EXCERPTED DATA
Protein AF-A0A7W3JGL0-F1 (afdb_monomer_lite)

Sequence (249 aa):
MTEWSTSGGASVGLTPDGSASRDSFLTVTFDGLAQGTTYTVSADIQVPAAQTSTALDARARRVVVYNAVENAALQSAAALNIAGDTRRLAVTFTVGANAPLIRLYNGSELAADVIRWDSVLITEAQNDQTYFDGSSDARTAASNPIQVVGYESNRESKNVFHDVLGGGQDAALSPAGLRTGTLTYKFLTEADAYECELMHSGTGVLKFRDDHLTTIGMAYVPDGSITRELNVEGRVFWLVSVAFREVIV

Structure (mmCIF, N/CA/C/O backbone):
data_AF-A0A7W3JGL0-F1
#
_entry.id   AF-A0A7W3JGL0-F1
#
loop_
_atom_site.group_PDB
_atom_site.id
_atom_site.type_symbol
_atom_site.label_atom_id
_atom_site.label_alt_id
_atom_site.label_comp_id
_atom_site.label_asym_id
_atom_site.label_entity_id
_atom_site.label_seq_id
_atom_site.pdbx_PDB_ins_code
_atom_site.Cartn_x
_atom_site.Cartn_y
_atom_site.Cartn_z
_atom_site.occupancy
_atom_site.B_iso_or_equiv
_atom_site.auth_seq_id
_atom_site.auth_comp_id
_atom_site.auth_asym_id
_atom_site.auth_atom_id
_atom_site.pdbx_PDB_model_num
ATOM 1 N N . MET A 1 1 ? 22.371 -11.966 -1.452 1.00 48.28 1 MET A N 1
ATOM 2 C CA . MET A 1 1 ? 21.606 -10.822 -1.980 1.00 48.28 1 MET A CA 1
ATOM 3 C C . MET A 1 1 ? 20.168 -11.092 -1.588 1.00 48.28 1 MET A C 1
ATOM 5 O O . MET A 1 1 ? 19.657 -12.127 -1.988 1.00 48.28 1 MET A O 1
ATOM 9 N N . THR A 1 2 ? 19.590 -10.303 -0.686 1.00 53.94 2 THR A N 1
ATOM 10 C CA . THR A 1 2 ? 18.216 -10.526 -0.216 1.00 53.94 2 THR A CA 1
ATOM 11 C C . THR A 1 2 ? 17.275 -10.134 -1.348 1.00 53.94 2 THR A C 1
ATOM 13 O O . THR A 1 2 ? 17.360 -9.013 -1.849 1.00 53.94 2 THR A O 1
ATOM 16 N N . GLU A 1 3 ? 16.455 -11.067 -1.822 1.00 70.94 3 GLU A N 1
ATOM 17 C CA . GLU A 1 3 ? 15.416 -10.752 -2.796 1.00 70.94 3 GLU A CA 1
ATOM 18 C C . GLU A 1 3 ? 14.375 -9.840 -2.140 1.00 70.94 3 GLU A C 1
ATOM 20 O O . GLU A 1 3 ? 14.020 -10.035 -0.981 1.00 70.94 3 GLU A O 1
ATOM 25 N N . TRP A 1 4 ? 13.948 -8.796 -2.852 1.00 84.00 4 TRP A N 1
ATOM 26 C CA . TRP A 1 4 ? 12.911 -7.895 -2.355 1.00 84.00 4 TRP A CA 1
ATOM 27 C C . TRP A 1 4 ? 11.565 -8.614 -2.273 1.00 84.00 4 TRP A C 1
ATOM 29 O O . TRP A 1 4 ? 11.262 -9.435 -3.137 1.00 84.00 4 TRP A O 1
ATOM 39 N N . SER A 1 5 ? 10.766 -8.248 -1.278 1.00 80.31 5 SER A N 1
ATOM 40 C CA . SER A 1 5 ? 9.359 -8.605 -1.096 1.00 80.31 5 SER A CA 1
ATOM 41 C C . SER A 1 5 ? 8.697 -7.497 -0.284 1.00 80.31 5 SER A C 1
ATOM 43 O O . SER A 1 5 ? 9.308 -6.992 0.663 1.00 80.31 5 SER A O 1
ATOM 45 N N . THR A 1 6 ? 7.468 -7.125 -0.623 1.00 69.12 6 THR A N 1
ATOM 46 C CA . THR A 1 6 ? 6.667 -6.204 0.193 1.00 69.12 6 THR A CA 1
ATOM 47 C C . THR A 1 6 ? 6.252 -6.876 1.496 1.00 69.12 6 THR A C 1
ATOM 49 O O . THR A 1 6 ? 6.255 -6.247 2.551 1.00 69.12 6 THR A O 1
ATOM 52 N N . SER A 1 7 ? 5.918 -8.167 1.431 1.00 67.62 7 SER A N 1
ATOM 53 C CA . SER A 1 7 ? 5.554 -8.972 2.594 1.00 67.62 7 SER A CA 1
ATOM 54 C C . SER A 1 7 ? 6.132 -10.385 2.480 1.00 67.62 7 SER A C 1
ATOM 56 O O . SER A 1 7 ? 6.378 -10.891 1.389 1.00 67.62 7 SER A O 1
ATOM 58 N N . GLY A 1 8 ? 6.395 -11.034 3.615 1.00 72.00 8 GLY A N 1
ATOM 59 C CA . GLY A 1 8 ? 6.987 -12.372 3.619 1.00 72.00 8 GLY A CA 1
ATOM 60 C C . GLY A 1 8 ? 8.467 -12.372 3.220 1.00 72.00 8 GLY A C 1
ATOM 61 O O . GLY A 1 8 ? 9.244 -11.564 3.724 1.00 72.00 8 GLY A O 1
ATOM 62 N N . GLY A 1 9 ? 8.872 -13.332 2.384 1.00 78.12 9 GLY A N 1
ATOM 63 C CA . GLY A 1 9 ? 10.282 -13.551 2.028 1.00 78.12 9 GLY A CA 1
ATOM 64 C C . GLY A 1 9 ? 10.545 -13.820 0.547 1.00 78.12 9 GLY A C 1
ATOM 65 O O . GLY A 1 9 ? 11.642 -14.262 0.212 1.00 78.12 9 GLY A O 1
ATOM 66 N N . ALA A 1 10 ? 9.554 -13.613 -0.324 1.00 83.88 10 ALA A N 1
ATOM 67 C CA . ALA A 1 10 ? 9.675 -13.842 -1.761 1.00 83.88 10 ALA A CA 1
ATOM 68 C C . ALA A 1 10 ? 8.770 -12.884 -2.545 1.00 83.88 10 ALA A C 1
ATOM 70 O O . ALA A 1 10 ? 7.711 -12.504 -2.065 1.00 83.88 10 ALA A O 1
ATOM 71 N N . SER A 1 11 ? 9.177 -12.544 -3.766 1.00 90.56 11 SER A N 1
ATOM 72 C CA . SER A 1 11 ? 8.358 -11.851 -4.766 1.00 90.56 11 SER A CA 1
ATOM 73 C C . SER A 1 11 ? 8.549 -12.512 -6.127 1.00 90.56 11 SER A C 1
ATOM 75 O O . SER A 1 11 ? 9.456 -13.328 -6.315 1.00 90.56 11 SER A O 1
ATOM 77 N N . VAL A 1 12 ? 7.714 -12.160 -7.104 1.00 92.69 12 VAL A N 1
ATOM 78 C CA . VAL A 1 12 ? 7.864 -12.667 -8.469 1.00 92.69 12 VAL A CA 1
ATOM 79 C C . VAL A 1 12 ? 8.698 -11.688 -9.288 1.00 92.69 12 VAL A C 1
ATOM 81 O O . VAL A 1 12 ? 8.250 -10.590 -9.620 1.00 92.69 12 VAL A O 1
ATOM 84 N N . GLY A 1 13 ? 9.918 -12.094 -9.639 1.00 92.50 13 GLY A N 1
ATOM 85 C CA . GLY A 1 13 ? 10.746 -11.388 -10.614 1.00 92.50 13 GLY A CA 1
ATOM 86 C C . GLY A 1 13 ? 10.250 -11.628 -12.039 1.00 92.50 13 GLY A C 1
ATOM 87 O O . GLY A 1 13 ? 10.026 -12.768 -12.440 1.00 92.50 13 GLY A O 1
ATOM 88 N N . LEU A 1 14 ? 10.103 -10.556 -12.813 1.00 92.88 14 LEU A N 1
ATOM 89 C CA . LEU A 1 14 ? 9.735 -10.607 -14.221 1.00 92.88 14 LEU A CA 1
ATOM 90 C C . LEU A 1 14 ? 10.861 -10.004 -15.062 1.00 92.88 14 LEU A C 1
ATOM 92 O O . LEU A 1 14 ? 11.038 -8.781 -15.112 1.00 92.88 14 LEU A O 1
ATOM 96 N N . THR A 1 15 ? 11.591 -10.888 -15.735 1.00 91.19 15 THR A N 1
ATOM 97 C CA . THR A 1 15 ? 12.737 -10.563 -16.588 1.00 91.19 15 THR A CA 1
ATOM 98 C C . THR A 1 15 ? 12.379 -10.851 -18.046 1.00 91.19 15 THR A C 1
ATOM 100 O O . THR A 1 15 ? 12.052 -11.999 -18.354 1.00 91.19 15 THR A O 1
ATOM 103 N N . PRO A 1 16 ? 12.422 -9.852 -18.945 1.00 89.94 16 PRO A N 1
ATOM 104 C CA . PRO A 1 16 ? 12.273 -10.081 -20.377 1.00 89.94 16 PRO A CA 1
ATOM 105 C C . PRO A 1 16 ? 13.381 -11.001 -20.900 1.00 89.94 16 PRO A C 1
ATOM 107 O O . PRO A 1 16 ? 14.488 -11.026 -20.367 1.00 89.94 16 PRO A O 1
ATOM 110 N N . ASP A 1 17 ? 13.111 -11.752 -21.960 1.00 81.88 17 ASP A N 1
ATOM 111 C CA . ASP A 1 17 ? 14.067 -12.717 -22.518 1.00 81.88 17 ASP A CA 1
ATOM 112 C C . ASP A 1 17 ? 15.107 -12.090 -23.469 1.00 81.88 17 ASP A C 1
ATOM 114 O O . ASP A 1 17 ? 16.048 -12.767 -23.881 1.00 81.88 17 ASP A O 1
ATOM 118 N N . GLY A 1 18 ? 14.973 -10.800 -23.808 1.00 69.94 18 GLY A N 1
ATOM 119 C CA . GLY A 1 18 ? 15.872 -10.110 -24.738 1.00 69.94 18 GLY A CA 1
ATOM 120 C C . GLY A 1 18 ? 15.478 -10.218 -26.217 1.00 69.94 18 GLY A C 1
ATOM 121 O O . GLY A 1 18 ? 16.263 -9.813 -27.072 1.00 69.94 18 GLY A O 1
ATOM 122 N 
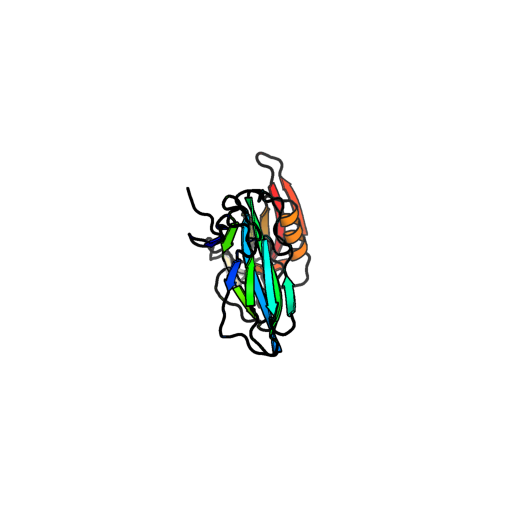N . SER A 1 19 ? 14.307 -10.777 -26.551 1.00 65.69 19 SER A N 1
ATOM 123 C CA . SER A 1 19 ? 13.934 -11.173 -27.923 1.00 65.69 19 SER A CA 1
ATOM 124 C C . SER A 1 19 ? 13.215 -10.101 -28.766 1.00 65.69 19 SER A C 1
ATOM 126 O O . SER A 1 19 ? 12.573 -10.431 -29.762 1.00 65.69 19 SER A O 1
ATOM 128 N N . ALA A 1 20 ? 13.321 -8.816 -28.399 1.00 72.31 20 ALA A N 1
ATOM 129 C CA . ALA A 1 20 ? 12.578 -7.675 -28.974 1.00 72.31 20 ALA A CA 1
ATOM 130 C C . ALA A 1 20 ? 11.058 -7.654 -28.680 1.00 72.31 20 ALA A C 1
ATOM 132 O O . ALA A 1 20 ? 10.349 -6.725 -29.080 1.00 72.31 20 ALA A O 1
ATOM 133 N N . SER A 1 21 ? 10.526 -8.650 -27.960 1.00 84.00 21 SER A N 1
ATOM 134 C CA . SER A 1 21 ? 9.156 -8.595 -27.444 1.00 84.00 21 SER A CA 1
ATOM 135 C C . SER A 1 21 ? 9.086 -7.721 -26.197 1.00 84.00 21 SER A C 1
ATOM 137 O O . SER A 1 21 ? 9.867 -7.885 -25.267 1.00 84.00 21 SER A O 1
ATOM 139 N N . ARG A 1 22 ? 8.098 -6.826 -26.158 1.00 89.31 22 ARG A N 1
ATOM 140 C CA . ARG A 1 22 ? 7.810 -5.949 -25.011 1.00 89.31 22 ARG A CA 1
ATOM 141 C C . ARG A 1 22 ? 6.583 -6.400 -24.223 1.00 89.31 22 ARG A C 1
ATOM 143 O O . ARG A 1 22 ? 6.184 -5.752 -23.261 1.00 89.31 22 ARG A O 1
ATOM 150 N N . ASP A 1 23 ? 5.985 -7.520 -24.622 1.00 88.50 23 ASP A N 1
ATOM 151 C CA . ASP A 1 23 ? 4.778 -8.088 -24.014 1.00 88.50 23 ASP A CA 1
ATOM 152 C C . ASP A 1 23 ? 5.149 -9.095 -22.911 1.00 88.50 23 ASP A C 1
ATOM 154 O O . ASP A 1 23 ? 4.600 -10.189 -22.826 1.00 88.50 23 ASP A O 1
ATOM 158 N N . SER A 1 24 ? 6.137 -8.756 -22.077 1.00 90.69 24 SER A N 1
ATOM 159 C CA . SER A 1 24 ? 6.474 -9.541 -20.886 1.00 90.69 24 SER A CA 1
ATOM 160 C C . SER A 1 24 ? 5.558 -9.140 -19.732 1.00 90.69 24 SER A C 1
ATOM 162 O O . SER A 1 24 ? 5.601 -7.999 -19.255 1.00 90.69 24 SER A O 1
ATOM 164 N N . PHE A 1 25 ? 4.741 -10.086 -19.269 1.00 93.19 25 PHE A N 1
ATOM 165 C CA . PHE A 1 25 ? 3.782 -9.886 -18.186 1.00 93.19 25 PHE A CA 1
ATOM 166 C C . PHE A 1 25 ? 3.583 -11.154 -17.350 1.00 93.19 25 PHE A C 1
ATOM 168 O O . PHE A 1 25 ? 3.810 -12.271 -17.812 1.00 93.19 25 PHE A O 1
ATOM 175 N N . LEU A 1 26 ? 3.087 -10.972 -16.128 1.00 94.12 26 LEU A N 1
ATOM 176 C CA . LEU A 1 26 ? 2.464 -12.040 -15.346 1.00 94.12 26 LEU A CA 1
ATOM 177 C C . LEU A 1 26 ? 0.955 -11.993 -15.566 1.00 94.12 26 LEU A C 1
ATOM 179 O O . LEU A 1 26 ? 0.373 -10.908 -15.581 1.00 94.12 26 LEU A O 1
ATOM 183 N N . THR A 1 27 ? 0.322 -13.154 -15.720 1.00 93.31 27 THR A N 1
ATOM 184 C CA . THR A 1 27 ? -1.144 -13.241 -15.756 1.00 93.31 27 THR A CA 1
ATOM 185 C C . THR A 1 27 ? -1.660 -13.547 -14.363 1.00 93.31 27 THR A C 1
ATOM 187 O O . THR A 1 27 ? -1.205 -14.499 -13.731 1.00 93.31 27 THR A O 1
ATOM 190 N N . VAL A 1 28 ? -2.632 -12.765 -13.907 1.00 92.12 28 VAL A N 1
ATOM 191 C CA . VAL A 1 28 ? -3.369 -13.026 -12.670 1.00 92.12 28 VAL A CA 1
ATOM 192 C C . VAL A 1 28 ? -4.700 -13.653 -13.060 1.00 92.12 28 VAL A C 1
ATOM 194 O O . VAL A 1 28 ? -5.459 -13.066 -13.829 1.00 92.12 28 VAL A O 1
ATOM 197 N N . THR A 1 29 ? -4.967 -14.855 -12.555 1.00 85.88 29 THR A N 1
ATOM 198 C CA . THR A 1 29 ? -6.208 -15.590 -12.837 1.00 85.88 29 THR A CA 1
ATOM 199 C C . THR A 1 29 ? -6.998 -15.743 -11.547 1.00 85.88 29 THR A C 1
ATOM 201 O O . THR A 1 29 ? -6.423 -16.078 -10.513 1.00 85.88 29 THR A O 1
ATOM 204 N N . PHE A 1 30 ? -8.303 -15.485 -11.608 1.00 82.38 30 PHE A N 1
ATOM 205 C CA . PHE A 1 30 ? -9.216 -15.666 -10.486 1.00 82.38 30 PHE A CA 1
ATOM 206 C C . PHE A 1 30 ? -10.562 -16.176 -10.997 1.00 82.38 30 PHE A C 1
ATOM 208 O O . PHE A 1 30 ? -11.223 -15.504 -11.786 1.00 82.38 30 PHE A O 1
ATOM 215 N N . ASP A 1 31 ? -10.971 -17.352 -10.527 1.00 79.12 31 ASP A N 1
ATOM 216 C CA . ASP A 1 31 ? -12.157 -18.051 -11.040 1.00 79.12 31 ASP A CA 1
ATOM 217 C C . ASP A 1 31 ? -13.481 -17.525 -10.449 1.00 79.12 31 ASP A C 1
ATOM 219 O O . ASP A 1 31 ? -14.560 -17.909 -10.891 1.00 79.12 31 ASP A O 1
ATOM 223 N N . GLY A 1 32 ? -13.421 -16.631 -9.455 1.00 82.38 32 GLY A N 1
ATOM 224 C CA . GLY A 1 32 ? -14.588 -16.124 -8.721 1.00 82.38 32 GLY A CA 1
ATOM 225 C C . GLY A 1 32 ? -15.128 -14.765 -9.181 1.00 82.38 32 GLY A C 1
ATOM 226 O O . GLY A 1 32 ? -15.842 -14.120 -8.418 1.00 82.38 32 GLY A O 1
ATOM 227 N N . LEU A 1 33 ? -14.765 -14.286 -10.375 1.00 87.12 33 LEU A N 1
ATOM 228 C CA . LEU A 1 33 ? -15.243 -12.995 -10.885 1.00 87.12 33 LEU A CA 1
ATOM 229 C C . LEU A 1 33 ? -16.675 -13.111 -11.429 1.00 87.12 33 LEU A C 1
ATOM 231 O O . LEU A 1 33 ? -16.904 -13.724 -12.471 1.00 87.12 33 LEU A O 1
ATOM 235 N N . ALA A 1 34 ? -17.639 -12.494 -10.746 1.00 88.00 34 ALA A N 1
ATOM 236 C CA . ALA A 1 34 ? -19.038 -12.485 -11.157 1.00 88.00 34 ALA A CA 1
ATOM 237 C C . ALA A 1 34 ? -19.312 -11.415 -12.228 1.00 88.00 34 ALA A C 1
ATOM 239 O O . ALA A 1 34 ? -18.897 -10.264 -12.096 1.00 88.00 34 ALA A O 1
ATOM 240 N N . GLN A 1 35 ? -20.044 -11.782 -13.286 1.00 89.50 35 GLN A N 1
ATOM 241 C CA . GLN A 1 35 ? -20.474 -10.847 -14.330 1.00 89.50 35 GLN A CA 1
ATOM 242 C C . GLN A 1 35 ? -21.324 -9.708 -13.747 1.00 89.50 35 GLN A C 1
ATOM 244 O O . GLN A 1 35 ? -22.228 -9.938 -12.950 1.00 89.50 35 GLN A O 1
ATOM 249 N N . GLY A 1 36 ? -21.068 -8.480 -14.202 1.00 86.94 36 GLY A N 1
ATOM 250 C CA . GLY A 1 36 ? -21.747 -7.264 -13.751 1.00 86.94 36 GLY A CA 1
ATOM 251 C C . GLY A 1 36 ? -21.203 -6.701 -12.438 1.00 86.94 36 GLY A C 1
ATOM 252 O O . GLY A 1 36 ? -21.523 -5.566 -12.091 1.00 86.94 36 GLY A O 1
ATOM 253 N N . THR A 1 37 ? -20.350 -7.448 -11.738 1.00 87.06 37 THR A N 1
ATOM 254 C CA . THR A 1 37 ? -19.745 -7.014 -10.483 1.00 87.06 37 THR A CA 1
ATOM 255 C C . THR A 1 37 ? -18.481 -6.197 -10.740 1.00 87.06 37 THR A C 1
ATOM 257 O O . THR A 1 37 ? -17.677 -6.496 -11.629 1.00 87.06 37 THR A O 1
ATOM 260 N N . THR A 1 38 ? -18.305 -5.136 -9.955 1.00 87.94 38 THR A N 1
ATOM 261 C CA . THR A 1 38 ? -17.106 -4.294 -9.990 1.00 87.94 38 THR A CA 1
ATOM 262 C C . THR A 1 38 ? -16.064 -4.833 -9.026 1.00 87.94 38 THR A C 1
ATOM 264 O O . THR A 1 38 ? -16.363 -5.072 -7.862 1.00 87.94 38 THR A O 1
ATOM 267 N N . TYR A 1 39 ? -14.832 -4.974 -9.500 1.00 88.50 39 TYR A N 1
ATOM 268 C CA . TYR A 1 39 ? -13.680 -5.399 -8.721 1.00 88.50 39 TYR A CA 1
ATOM 269 C C . TYR A 1 39 ? -12.544 -4.388 -8.846 1.00 88.50 39 TYR A C 1
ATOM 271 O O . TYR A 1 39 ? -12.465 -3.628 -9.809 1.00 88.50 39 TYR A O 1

WORK INSTRUCTION
Take the lines above from the one containing "ATOM 3 C C ." down to the one containing "ATOM 39 N N", and transcribe them exactly, both ends included.

COMPLETED TASK
ATOM 3 C C . MET A 1 1 ? 20.168 -11.092 -1.588 1.00 48.28 1 MET A C 1
ATOM 5 O O . MET A 1 1 ? 19.657 -12.127 -1.988 1.00 48.28 1 MET A O 1
ATOM 9 N N . THR A 1 2 ? 19.590 -10.303 -0.686 1.00 53.94 2 THR A N 1
ATOM 10 C CA . THR A 1 2 ? 18.216 -10.526 -0.216 1.00 53.94 2 THR A CA 1
ATOM 11 C C . THR A 1 2 ? 17.275 -10.134 -1.348 1.00 53.94 2 THR A C 1
ATOM 13 O O . THR A 1 2 ? 17.360 -9.013 -1.849 1.00 53.94 2 THR A O 1
ATOM 16 N N . GLU A 1 3 ? 16.455 -11.067 -1.822 1.00 70.94 3 GLU A N 1
ATOM 17 C CA . GLU A 1 3 ? 15.416 -10.752 -2.796 1.00 70.94 3 GLU A CA 1
ATOM 18 C C . GLU A 1 3 ? 14.375 -9.840 -2.140 1.00 70.94 3 GLU A C 1
ATOM 20 O O . GLU A 1 3 ? 14.020 -10.035 -0.981 1.00 70.94 3 GLU A O 1
ATOM 25 N N . TRP A 1 4 ? 13.948 -8.796 -2.852 1.00 84.00 4 TRP A N 1
ATOM 26 C CA . TRP A 1 4 ? 12.911 -7.895 -2.355 1.00 84.00 4 TRP A CA 1
ATOM 27 C C . TRP A 1 4 ? 11.565 -8.614 -2.273 1.00 84.00 4 TRP A C 1
ATOM 29 O O . TRP A 1 4 ? 11.262 -9.435 -3.137 1.00 84.00 4 TRP A O 1
ATOM 39 N N . SER A 1 5 ? 10.766 -8.248 -1.278 1.00 80.31 5 SER A N 1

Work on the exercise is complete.